New platforms and services will face the same requirements for content as traditional media. AAP

Light on detail and raising many more questions than it answers, yesterday’s Convergence Review interim report is still bold and far-reaching, driven by a fundamentally optimistic view of the future for Australian culture, content and communication.

For the first time, new platforms and services – including those operating outside Australia – will be meeting the same regulatory requirements for Australian content as free-to-air and subscription television.

The broadcast services bands will be opened up, and a new market-based pricing system for spectrum will be instituted. Australian games companies, app developers and interactive content producers will have access to a tax offset previously only available to feature film and television drama producers.

The cross-media ownership rules, a focus of passionate debate in years gone by, will be scrapped, along with the limit on the reach of commercial free to air networks. A new public interest test will be introduced for media mergers and takeovers, to be administered by a new convergent regulator.

This last proposal for a new regulator, which was the draft report’s main headline, is also one of the most curious. While the other proposed changes will require substantial overhaul (and, the report claims, trimming down) of existing legislation, it is not immediately clear why the roles and responsibilities proposed for the new authority could not be performed by the Australian Communications Media Authority (ACMA).

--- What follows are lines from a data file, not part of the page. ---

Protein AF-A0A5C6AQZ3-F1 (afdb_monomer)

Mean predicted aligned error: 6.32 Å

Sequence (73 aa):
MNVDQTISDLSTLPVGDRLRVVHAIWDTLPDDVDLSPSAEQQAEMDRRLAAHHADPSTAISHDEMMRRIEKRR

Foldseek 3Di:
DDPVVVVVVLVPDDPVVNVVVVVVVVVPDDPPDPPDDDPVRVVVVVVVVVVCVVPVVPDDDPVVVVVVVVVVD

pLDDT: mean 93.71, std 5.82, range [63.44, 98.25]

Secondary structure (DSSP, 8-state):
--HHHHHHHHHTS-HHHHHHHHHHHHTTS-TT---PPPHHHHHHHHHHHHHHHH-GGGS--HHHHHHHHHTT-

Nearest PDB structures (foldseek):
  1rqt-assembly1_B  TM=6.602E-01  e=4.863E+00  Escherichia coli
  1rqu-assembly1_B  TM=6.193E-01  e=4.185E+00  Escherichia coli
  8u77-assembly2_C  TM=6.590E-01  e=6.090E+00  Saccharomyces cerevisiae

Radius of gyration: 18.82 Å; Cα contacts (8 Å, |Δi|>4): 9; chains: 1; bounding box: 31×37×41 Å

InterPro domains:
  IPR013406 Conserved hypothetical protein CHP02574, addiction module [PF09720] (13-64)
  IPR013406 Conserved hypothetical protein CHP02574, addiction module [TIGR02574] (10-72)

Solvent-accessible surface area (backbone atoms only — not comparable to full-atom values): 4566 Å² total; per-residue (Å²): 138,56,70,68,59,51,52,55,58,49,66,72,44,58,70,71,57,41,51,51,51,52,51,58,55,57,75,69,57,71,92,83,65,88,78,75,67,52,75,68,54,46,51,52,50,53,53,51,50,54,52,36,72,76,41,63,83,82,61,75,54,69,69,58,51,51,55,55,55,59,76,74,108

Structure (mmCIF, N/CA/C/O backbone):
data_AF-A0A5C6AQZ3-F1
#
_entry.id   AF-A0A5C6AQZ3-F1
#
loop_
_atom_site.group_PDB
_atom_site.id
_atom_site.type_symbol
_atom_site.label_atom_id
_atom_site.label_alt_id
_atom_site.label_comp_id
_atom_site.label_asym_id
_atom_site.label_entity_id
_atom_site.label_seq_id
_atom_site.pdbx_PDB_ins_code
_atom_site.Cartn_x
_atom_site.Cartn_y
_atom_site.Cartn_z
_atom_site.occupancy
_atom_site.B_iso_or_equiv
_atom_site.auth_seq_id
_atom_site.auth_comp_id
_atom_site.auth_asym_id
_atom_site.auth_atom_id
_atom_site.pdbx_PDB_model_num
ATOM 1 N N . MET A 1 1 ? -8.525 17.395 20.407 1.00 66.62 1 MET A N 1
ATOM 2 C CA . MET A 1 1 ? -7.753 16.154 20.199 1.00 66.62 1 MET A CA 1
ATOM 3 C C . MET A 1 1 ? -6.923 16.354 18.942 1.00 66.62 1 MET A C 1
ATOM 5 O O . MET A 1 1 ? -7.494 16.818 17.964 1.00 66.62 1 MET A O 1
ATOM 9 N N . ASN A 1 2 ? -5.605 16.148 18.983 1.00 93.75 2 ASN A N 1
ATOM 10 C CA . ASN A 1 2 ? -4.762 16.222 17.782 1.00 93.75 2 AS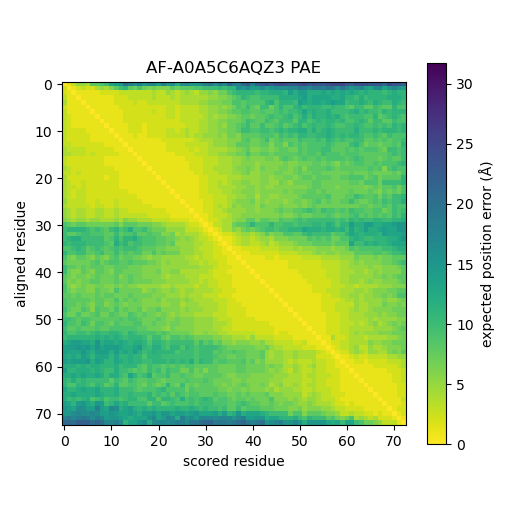N A CA 1
ATOM 11 C C . ASN A 1 2 ? -4.520 14.805 17.229 1.00 93.75 2 ASN A C 1
ATOM 13 O O . ASN A 1 2 ? -4.870 13.809 17.873 1.00 93.75 2 ASN A O 1
ATOM 17 N N . VAL A 1 3 ? -3.971 14.722 16.017 1.00 92.88 3 VAL A N 1
ATOM 18 C CA . VAL A 1 3 ? -3.735 13.442 15.333 1.00 92.88 3 VAL A CA 1
ATOM 19 C C . VAL A 1 3 ? -2.790 12.557 16.149 1.00 92.88 3 VAL A C 1
ATOM 21 O O . VAL A 1 3 ? -3.096 11.387 16.357 1.00 92.88 3 VAL A O 1
ATOM 24 N N . ASP A 1 4 ? -1.723 13.125 16.712 1.00 95.12 4 ASP A N 1
ATOM 25 C CA . ASP A 1 4 ? -0.730 12.375 17.492 1.00 95.12 4 ASP A CA 1
ATOM 26 C C . ASP A 1 4 ? -1.328 11.731 18.750 1.00 95.12 4 ASP A C 1
ATOM 28 O O . ASP A 1 4 ? -1.086 10.557 19.029 1.00 95.12 4 ASP A O 1
ATOM 32 N N . GLN A 1 5 ? -2.168 12.465 19.484 1.00 95.56 5 GLN A N 1
ATOM 33 C CA . GLN A 1 5 ? -2.876 11.943 20.651 1.00 95.56 5 GLN A CA 1
ATOM 34 C C . GLN A 1 5 ? -3.844 10.830 20.246 1.00 95.56 5 GLN A C 1
ATOM 36 O O . GLN A 1 5 ? -3.906 9.804 20.911 1.00 95.56 5 GLN A O 1
ATOM 41 N N . THR A 1 6 ? -4.545 10.992 19.121 1.00 94.94 6 THR A N 1
ATOM 42 C CA . THR A 1 6 ? -5.453 9.962 18.593 1.00 94.94 6 THR A CA 1
ATOM 43 C C . THR A 1 6 ? -4.702 8.685 18.234 1.00 94.94 6 THR A C 1
ATOM 45 O O . THR A 1 6 ? -5.140 7.594 18.586 1.00 94.94 6 THR A O 1
ATOM 48 N N . ILE A 1 7 ? -3.549 8.804 17.574 1.00 95.25 7 ILE A N 1
ATOM 49 C CA . ILE A 1 7 ? -2.696 7.660 17.233 1.00 95.25 7 ILE A CA 1
ATOM 50 C C . ILE A 1 7 ? -2.183 6.978 18.504 1.00 95.25 7 ILE A C 1
ATOM 52 O O . ILE A 1 7 ? -2.215 5.749 18.588 1.00 95.25 7 ILE A O 1
ATOM 56 N N . SER A 1 8 ? -1.748 7.759 19.496 1.00 96.06 8 SER A N 1
ATOM 57 C CA . SER A 1 8 ? -1.310 7.237 20.792 1.00 96.06 8 SER A CA 1
ATOM 58 C C . SER A 1 8 ? -2.427 6.440 21.472 1.00 96.06 8 SER A C 1
ATOM 60 O O . SER A 1 8 ? -2.216 5.287 21.846 1.00 96.06 8 SER A O 1
ATOM 62 N N . ASP A 1 9 ? -3.641 6.988 21.526 1.00 95.81 9 ASP A N 1
ATOM 63 C CA . ASP A 1 9 ? -4.797 6.331 22.138 1.00 95.81 9 ASP 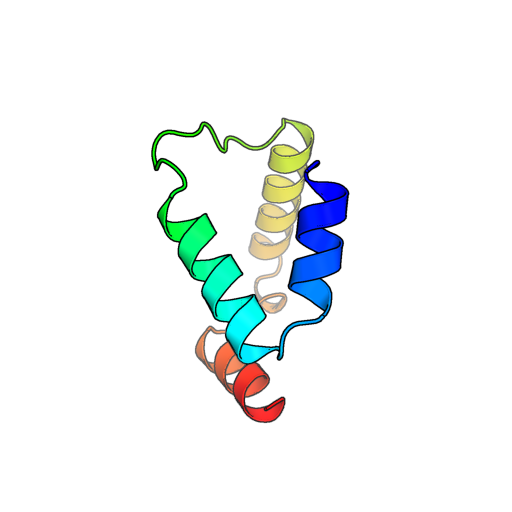A CA 1
ATOM 64 C C . ASP A 1 9 ? -5.168 5.039 21.388 1.00 95.81 9 ASP A C 1
ATOM 66 O O . ASP A 1 9 ? -5.331 3.983 22.002 1.00 95.81 9 ASP A O 1
ATOM 70 N N . LEU A 1 10 ? -5.205 5.074 20.050 1.00 96.31 10 LEU A N 1
ATOM 71 C CA . LEU A 1 10 ? -5.450 3.899 19.205 1.00 96.31 10 LEU A CA 1
ATOM 72 C C . LEU A 1 10 ? -4.372 2.819 19.366 1.00 96.31 10 LEU A C 1
ATOM 74 O O . LEU A 1 10 ? -4.670 1.629 19.252 1.00 96.31 10 LEU A O 1
ATOM 78 N N . SER A 1 11 ? -3.124 3.201 19.649 1.00 95.00 11 SER A N 1
ATOM 79 C CA . SER A 1 11 ? -2.021 2.251 19.825 1.00 95.00 11 SER A CA 1
ATOM 80 C C . SER A 1 11 ? -2.201 1.335 21.043 1.00 95.00 11 SER A C 1
ATOM 82 O O . SER A 1 11 ? -1.649 0.231 21.053 1.00 95.00 11 SER A O 1
ATOM 84 N N . THR A 1 12 ? -3.019 1.756 22.018 1.00 97.19 12 THR A N 1
ATOM 85 C CA . THR A 1 12 ? -3.344 0.992 23.234 1.00 97.19 12 THR A CA 1
ATOM 86 C C . THR A 1 12 ? -4.357 -0.132 23.004 1.00 97.19 12 THR A C 1
ATOM 88 O O . THR A 1 12 ? -4.490 -1.023 23.844 1.00 97.19 12 THR A O 1
ATOM 91 N N . LEU A 1 13 ? -5.062 -0.121 21.867 1.00 97.69 13 LEU A N 1
ATOM 92 C CA . LEU A 1 13 ? -6.064 -1.131 21.540 1.00 97.69 13 LEU A CA 1
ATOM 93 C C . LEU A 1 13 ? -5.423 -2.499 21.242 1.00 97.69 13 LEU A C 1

The proposed changes to Australian content regulation are enterprising and oriented to an as-yet unclear future media environment. In line with the review’s consistent emphasis on “regulatory parity”, the report proposes that all “Content Service Enterprises” be required to commit a percentage of total production expenditure to specified Australian content, along the lines of that currently operating for select subscription television channels.

The category of Content Service Enterprises is a broad and as yet ill-defined class of entities providing programs and other content to Australian audiences on any delivery platform.

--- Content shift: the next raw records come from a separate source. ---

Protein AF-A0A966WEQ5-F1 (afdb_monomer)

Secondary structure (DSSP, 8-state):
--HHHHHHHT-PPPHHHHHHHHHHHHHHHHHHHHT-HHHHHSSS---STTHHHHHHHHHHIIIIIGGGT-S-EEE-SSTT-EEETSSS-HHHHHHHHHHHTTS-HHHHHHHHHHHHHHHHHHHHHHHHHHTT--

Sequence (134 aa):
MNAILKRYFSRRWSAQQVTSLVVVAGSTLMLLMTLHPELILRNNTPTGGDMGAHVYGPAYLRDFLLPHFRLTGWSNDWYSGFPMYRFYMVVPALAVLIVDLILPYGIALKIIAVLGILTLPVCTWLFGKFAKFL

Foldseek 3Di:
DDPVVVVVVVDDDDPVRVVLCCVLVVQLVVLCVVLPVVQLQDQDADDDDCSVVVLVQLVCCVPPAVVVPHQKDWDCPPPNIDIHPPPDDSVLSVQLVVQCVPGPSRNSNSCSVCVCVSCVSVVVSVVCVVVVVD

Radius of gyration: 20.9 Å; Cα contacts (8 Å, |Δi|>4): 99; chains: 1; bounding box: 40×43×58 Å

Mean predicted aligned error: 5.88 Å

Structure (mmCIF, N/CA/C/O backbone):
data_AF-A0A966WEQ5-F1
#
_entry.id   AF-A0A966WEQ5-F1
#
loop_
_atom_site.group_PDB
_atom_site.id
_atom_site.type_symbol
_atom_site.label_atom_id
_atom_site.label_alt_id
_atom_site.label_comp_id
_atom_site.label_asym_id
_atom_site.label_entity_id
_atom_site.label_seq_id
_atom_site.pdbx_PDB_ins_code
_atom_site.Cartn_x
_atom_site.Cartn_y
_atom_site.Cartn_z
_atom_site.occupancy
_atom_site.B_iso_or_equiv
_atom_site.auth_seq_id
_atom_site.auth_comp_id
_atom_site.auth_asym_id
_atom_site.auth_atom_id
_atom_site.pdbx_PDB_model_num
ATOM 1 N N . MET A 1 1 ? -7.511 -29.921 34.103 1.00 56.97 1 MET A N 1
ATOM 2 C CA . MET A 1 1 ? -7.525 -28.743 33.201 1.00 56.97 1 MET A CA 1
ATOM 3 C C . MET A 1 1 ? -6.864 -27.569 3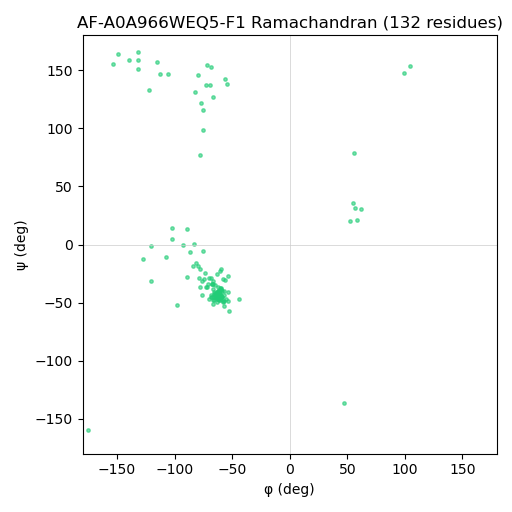3.920 1.00 56.97 1 MET A C 1
ATOM 5 O O . MET A 1 1 ? -7.384 -27.141 34.943 1.00 56.97 1 MET A O 1
ATOM 9 N N . ASN A 1 2 ? -5.683 -27.136 33.459 1.00 64.94 2 ASN A N 1
ATOM 10 C CA . ASN A 1 2 ? -4.792 -26.196 34.162 1.00 64.94 2 ASN A CA 1
ATOM 11 C C . ASN A 1 2 ? -5.479 -24.865 34.522 1.00 64.94 2 ASN A C 1
ATOM 13 O O . ASN A 1 2 ? -6.236 -24.317 33.723 1.00 64.94 2 ASN A O 1
ATOM 17 N N . ALA A 1 3 ? -5.166 -24.308 35.698 1.00 63.34 3 ALA A N 1
ATOM 18 C CA . ALA A 1 3 ? -5.679 -23.012 36.170 1.00 63.34 3 ALA A CA 1
ATOM 19 C C . ALA A 1 3 ? -5.435 -21.860 35.169 1.00 63.34 3 ALA A C 1
ATOM 21 O O . ALA A 1 3 ? -6.223 -20.920 35.085 1.00 63.34 3 ALA A O 1
ATOM 22 N N . ILE A 1 4 ? -4.389 -21.984 34.348 1.00 61.75 4 ILE A N 1
ATOM 23 C CA . ILE A 1 4 ? -4.057 -21.076 33.243 1.00 61.75 4 ILE A CA 1
ATOM 24 C C . ILE A 1 4 ? -5.142 -21.095 32.155 1.00 61.75 4 ILE A C 1
ATOM 26 O O . ILE A 1 4 ? -5.606 -20.035 31.745 1.00 61.75 4 ILE A O 1
ATOM 30 N N . LEU A 1 5 ? -5.607 -22.279 31.736 1.00 58.69 5 LEU A N 1
ATOM 31 C CA . LEU A 1 5 ? -6.692 -22.419 30.755 1.00 58.69 5 LEU A CA 1
ATOM 32 C C . LEU A 1 5 ? -7.995 -21.828 31.303 1.00 58.69 5 LEU A C 1
ATOM 34 O O . LEU A 1 5 ? -8.646 -21.047 30.615 1.00 58.69 5 LEU A O 1
ATOM 38 N N . LYS A 1 6 ? -8.332 -22.097 32.574 1.00 57.22 6 LYS A N 1
ATOM 39 C CA . LYS A 1 6 ? -9.501 -21.475 33.222 1.00 57.22 6 LYS A CA 1
ATOM 40 C C . LYS A 1 6 ? -9.428 -19.945 33.210 1.00 57.22 6 LYS A C 1
ATOM 42 O O . LYS A 1 6 ? -10.441 -19.325 32.929 1.00 57.22 6 LYS A O 1
ATOM 47 N N . ARG A 1 7 ? -8.256 -19.342 33.442 1.00 57.62 7 ARG A N 1
ATOM 48 C CA . ARG A 1 7 ? -8.062 -17.878 33.438 1.00 57.62 7 ARG A CA 1
ATOM 49 C C . ARG A 1 7 ? -8.247 -17.239 32.055 1.00 57.62 7 ARG A C 1
ATOM 51 O O . ARG A 1 7 ? -8.742 -16.116 31.982 1.00 57.62 7 ARG A O 1
ATOM 58 N N . TYR A 1 8 ? -7.879 -17.936 30.977 1.00 58.94 8 TYR A N 1
ATOM 59 C CA . TYR A 1 8 ? -8.161 -17.485 29.607 1.00 58.94 8 TYR A CA 1
ATOM 60 C C . TYR A 1 8 ? -9.660 -17.541 29.290 1.00 58.94 8 TYR A C 1
ATOM 62 O O . TYR A 1 8 ? -10.205 -16.575 28.763 1.00 58.94 8 TYR A O 1
ATOM 70 N N . PHE A 1 9 ? -10.340 -18.624 29.678 1.00 59.03 9 PHE A N 1
ATOM 71 C CA . PHE A 1 9 ? -11.778 -18.794 29.434 1.00 59.03 9 PHE A CA 1
ATOM 72 C C . PHE A 1 9 ? -12.679 -17.999 30.399 1.00 59.03 9 PHE A C 1
ATOM 74 O O . PHE A 1 9 ? -13.825 -17.717 30.066 1.00 59.03 9 PHE A O 1
ATOM 81 N N . SER A 1 10 ? -12.190 -17.602 31.580 1.00 60.56 10 SER A N 1
ATOM 82 C CA . SER A 1 10 ? -12.974 -16.874 32.592 1.00 60.56 10 SER A CA 1
ATOM 83 C C . SER A 1 10 ? -12.871 -15.350 32.494 1.00 60.56 10 SER A C 1
ATOM 85 O O . SER A 1 10 ? -13.453 -14.645 33.323 1.00 60.56 10 SER A O 1
ATOM 87 N N . ARG A 1 11 ? -12.101 -14.810 31.541 1.00 73.06 11 ARG A N 1
ATOM 88 C CA . ARG A 1 11 ? -11.922 -13.361 31.405 1.00 73.06 11 ARG A CA 1
ATOM 89 C C . ARG A 1 11 ? -13.178 -12.741 30.794 1.00 73.06 11 ARG A C 1
ATOM 91 O O . ARG A 1 11 ? -13.363 -12.749 29.581 1.00 73.06 11 ARG A O 1
ATOM 98 N N . ARG A 1 12 ? -14.040 -12.184 31.647 1.00 81.56 12 ARG A N 1
ATOM 99 C CA . ARG A 1 12 ? -15.181 -11.370 31.211 1.00 81.56 12 ARG A CA 1
ATOM 100 C C . ARG A 1 12 ? -14.663 -10.089 30.561 1.00 81.56 12 ARG A C 1
ATOM 102 O O . ARG A 1 12 ? -13.841 -9.385 31.147 1.00 81.56 12 ARG A O 1
ATOM 109 N N . TRP A 1 13 ? -15.119 -9.822 29.344 1.00 85.06 13 TRP A N 1
ATOM 110 C CA . TRP A 1 13 ? -14.806 -8.592 28.626 1.00 85.06 13 TRP A CA 1
ATOM 111 C C . TRP A 1 13 ? -15.572 -7.434 29.264 1.00 85.06 13 TRP A C 1
ATOM 113 O O . TRP A 1 13 ? -16.745 -7.589 29.606 1.00 85.06 13 TRP A O 1
ATOM 123 N N . SER A 1 14 ? -14.922 -6.282 29.439 1.00 90.75 14 SER A N 1
ATOM 124 C CA . SER A 1 14 ? -15.632 -5.077 29.872 1.00 90.75 14 SER A CA 1
ATOM 125 C C . SER A 1 14 ? -16.510 -4.541 28.737 1.00 90.75 14 SER A C 1
ATOM 127 O O . SER A 1 14 ? -16.202 -4.745 27.561 1.00 90.75 14 SER A O 1
ATOM 129 N N . ALA A 1 15 ? -17.579 -3.813 29.075 1.00 91.19 15 ALA A N 1
ATOM 130 C CA . ALA A 1 15 ? -18.443 -3.180 28.076 1.00 91.19 15 ALA A CA 1
ATOM 131 C C . ALA A 1 15 ? -17.632 -2.304 27.106 1.00 91.19 15 ALA A C 1
ATOM 133 O O . ALA A 1 15 ? -17.809 -2.385 25.898 1.00 91.19 15 ALA A O 1
ATOM 134 N N . GLN A 1 16 ? -16.651 -1.564 27.623 1.00 90.19 16 GLN A N 1
ATOM 135 C CA . GLN A 1 16 ? -15.736 -0.758 26.819 1.00 90.19 16 GLN A CA 1
ATOM 136 C C . GLN A 1 16 ? -14.917 -1.588 25.816 1.00 90.19 16 GLN A C 1
ATOM 138 O O . GLN A 1 16 ? -14.740 -1.168 24.671 1.00 90.19 16 GLN A O 1
ATOM 143 N N . GLN A 1 17 ? -14.407 -2.758 26.222 1.00 91.75 17 GLN A N 1
ATOM 144 C CA . GLN A 1 17 ? -13.651 -3.642 25.328 1.00 91.75 17 GLN A CA 1
ATOM 145 C C . GLN A 1 17 ? -14.536 -4.191 24.211 1.00 91.75 17 GLN A C 1
ATOM 147 O O . GLN A 1 17 ? -14.103 -4.237 23.061 1.00 91.75 17 GLN A O 1
ATOM 152 N N . VAL A 1 18 ? -15.773 -4.568 24.545 1.00 94.75 18 VAL A N 1
ATOM 153 C CA . VAL A 1 18 ? -16.762 -5.026 23.564 1.00 94.75 18 VAL A CA 1
ATOM 154 C C . VAL A 1 18 ? -17.101 -3.897 22.591 1.00 94.75 18 VAL A C 1
ATOM 156 O O . VAL A 1 18 ? -16.988 -4.092 21.385 1.00 94.75 18 VAL A O 1
ATOM 159 N N . THR A 1 19 ? -17.419 -2.699 23.088 1.00 94.62 19 THR A N 1
ATOM 160 C CA . THR A 1 19 ? -17.726 -1.535 22.243 1.00 94.62 19 THR A CA 1
ATOM 161 C C . THR A 1 19 ? -16.558 -1.176 21.328 1.00 94.62 19 THR A C 1
ATOM 163 O O . THR A 1 19 ? -16.760 -0.980 20.134 1.00 94.62 19 THR A O 1
ATOM 166 N N . SER A 1 20 ? -15.327 -1.152 21.848 1.00 95.38 20 SER A N 1
ATOM 167 C CA . SER A 1 20 ? -14.131 -0.867 21.042 1.00 95.38 20 SER A CA 1
ATOM 168 C C . SER A 1 20 ? -13.955 -1.882 19.915 1.00 95.38 20 SER A C 1
ATOM 170 O O . SER A 1 20 ? -13.705 -1.498 18.776 1.00 95.38 20 SER A O 1
ATOM 172 N N . LEU A 1 21 ? -14.115 -3.174 20.223 1.00 95.81 21 LEU A N 1
ATOM 173 C CA . LEU A 1 21 ? -14.024 -4.236 19.227 1.00 95.81 21 LEU A CA 1
ATOM 174 C C . LEU A 1 21 ? -15.092 -4.065 18.143 1.00 95.81 21 LEU A C 1
ATOM 176 O O . LEU A 1 21 ? -14.761 -4.119 16.964 1.00 95.81 21 LEU A O 1
ATOM 180 N N . VAL A 1 22 ? -16.347 -3.829 18.535 1.00 97.75 22 VAL A N 1
ATOM 181 C CA . VAL A 1 22 ? -17.471 -3.656 17.603 1.00 97.75 22 VAL A CA 1
ATOM 182 C C . VAL A 1 22 ? -17.255 -2.450 16.694 1.00 97.75 22 VAL A C 1
ATOM 184 O O . VAL A 1 22 ? -17.427 -2.568 15.485 1.00 97.75 22 VAL A O 1
ATOM 187 N N . VAL A 1 23 ? -16.839 -1.308 17.245 1.00 97.25 23 VAL A N 1
ATOM 188 C CA . VAL A 1 23 ? -16.619 -0.078 16.470 1.00 97.25 23 VAL A CA 1
ATOM 189 C C . VAL A 1 23 ? -15.461 -0.250 15.491 1.00 97.25 23 VAL A C 1
ATOM 191 O O . VAL A 1 23 ? -15.611 0.065 14.312 1.00 97.25 23 VAL A O 1
ATOM 194 N N . VAL A 1 24 ? -14.321 -0.780 15.946 1.00 97.94 24 VAL A N 1
ATOM 195 C CA . VAL A 1 24 ? -13.139 -0.969 15.092 1.00 97.94 24 VAL A CA 1
ATOM 196 C C . VAL A 1 24 ? -13.418 -2.011 14.013 1.00 97.94 24 VAL A C 1
ATOM 198 O O . VAL A 1 24 ? -13.231 -1.725 12.834 1.00 97.94 24 VAL A O 1
ATOM 201 N N . ALA A 1 25 ? -13.924 -3.190 14.388 1.00 98.00 25 ALA A N 1
ATOM 202 C CA . ALA A 1 25 ? -14.225 -4.253 13.435 1.00 98.00 25 ALA A CA 1
ATOM 203 C C . ALA A 1 25 ? -15.325 -3.837 12.451 1.00 98.00 25 ALA A C 1
ATOM 205 O O . ALA A 1 25 ? -15.183 -4.064 11.253 1.00 98.00 25 ALA A O 1
ATOM 206 N N . GLY A 1 26 ? -16.387 -3.185 12.934 1.00 98.19 26 GLY A N 1
ATOM 207 C CA . GLY A 1 26 ? -17.475 -2.683 12.098 1.00 98.19 26 GLY A CA 1
ATOM 208 C C . GLY A 1 26 ? -16.999 -1.637 11.092 1.00 98.19 26 GLY A C 1
ATOM 209 O O . GLY A 1 26 ? -17.312 -1.744 9.909 1.00 98.19 26 GLY A O 1
ATOM 210 N N . SER A 1 27 ? -16.174 -0.681 11.528 1.00 98.06 27 SER A N 1
ATOM 211 C CA . SER A 1 27 ? -15.609 0.352 10.647 1.00 98.06 27 SER A CA 1
ATOM 212 C C . SER A 1 27 ? -14.660 -0.247 9.607 1.00 98.06 27 SER A C 1
ATOM 214 O O . SER A 1 27 ? -14.767 0.066 8.424 1.00 98.06 27 SER A O 1
ATOM 216 N N . THR A 1 28 ? -13.763 -1.153 10.011 1.00 98.12 28 THR A N 1
ATOM 217 C CA . THR A 1 28 ? -12.863 -1.849 9.078 1.00 98.12 28 THR A CA 1
ATOM 218 C C . THR A 1 28 ? -13.641 -2.699 8.072 1.00 98.12 28 THR A C 1
ATOM 220 O O . THR A 1 28 ? -13.312 -2.688 6.887 1.00 98.12 28 THR A O 1
ATOM 223 N N . LEU A 1 29 ? -14.691 -3.403 8.509 1.00 98.00 29 LEU A N 1
ATOM 224 C CA . LEU A 1 29 ? -15.544 -4.197 7.624 1.00 98.00 29 LEU A CA 1
ATOM 225 C C . LEU A 1 29 ? -16.287 -3.309 6.623 1.00 98.00 29 LEU A C 1
ATOM 227 O O . LEU A 1 29 ? -16.309 -3.620 5.437 1.00 98.00 29 LEU A O 1
ATOM 231 N N . MET A 1 30 ? -16.849 -2.187 7.075 1.00 98.06 30 MET A N 1
ATOM 232 C CA . MET A 1 30 ? -17.507 -1.216 6.200 1.00 98.06 30 MET A CA 1
ATOM 233 C C . MET A 1 30 ? -16.544 -0.679 5.132 1.00 98.06 30 MET A C 1
ATOM 235 O O . MET A 1 30 ? -16.899 -0.637 3.953 1.00 98.06 30 MET A O 1
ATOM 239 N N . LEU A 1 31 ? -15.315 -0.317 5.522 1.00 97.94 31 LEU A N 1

It appears likely to cover large and small Australian players such as the existing free to air and subscription television companies, Bigpond and FetchTV, as well as international services that supply content to Australians including, presumably, Facebook, YouTube, and BBC iPlayer.

Some commentators are already suggesting that the imposition of this requirement on international services will discourage them from operating in Australia and potentially lead some Australian services to relocate offshore. And there are many questions about how these enterprises will be identified and monitored. But in theory at least, this is a bold attempt to spread the responsibility for supporting Australian content production to all services operating here.

The report also prioritises the encouragement of innovation through proposals to reduce the administrative and regulatory burden in some areas (though it remains to be seen whether cost savings will flow through to research and development), and through the extension of the Producer Offset to games and interactive content producers. Changes to spectrum allocation and use could also conceivably promote the development of innovative content and services.

While the report contains scant detail about either the nuts and bolts of the proposals, or how particular recommendations were reached, the report represents a dramatic shift in thinking about the future of Australian media.

Presumably the fine points will be revealed in the final report to the government, due in March. Submissions are invited by February 10. In the meantime, we can look forward to robust debate on the merits of these proposals as the major players and vested interests digest what promises to be the most extensive and comprehensive set of changes to media policy and industry settings ever seen in this country.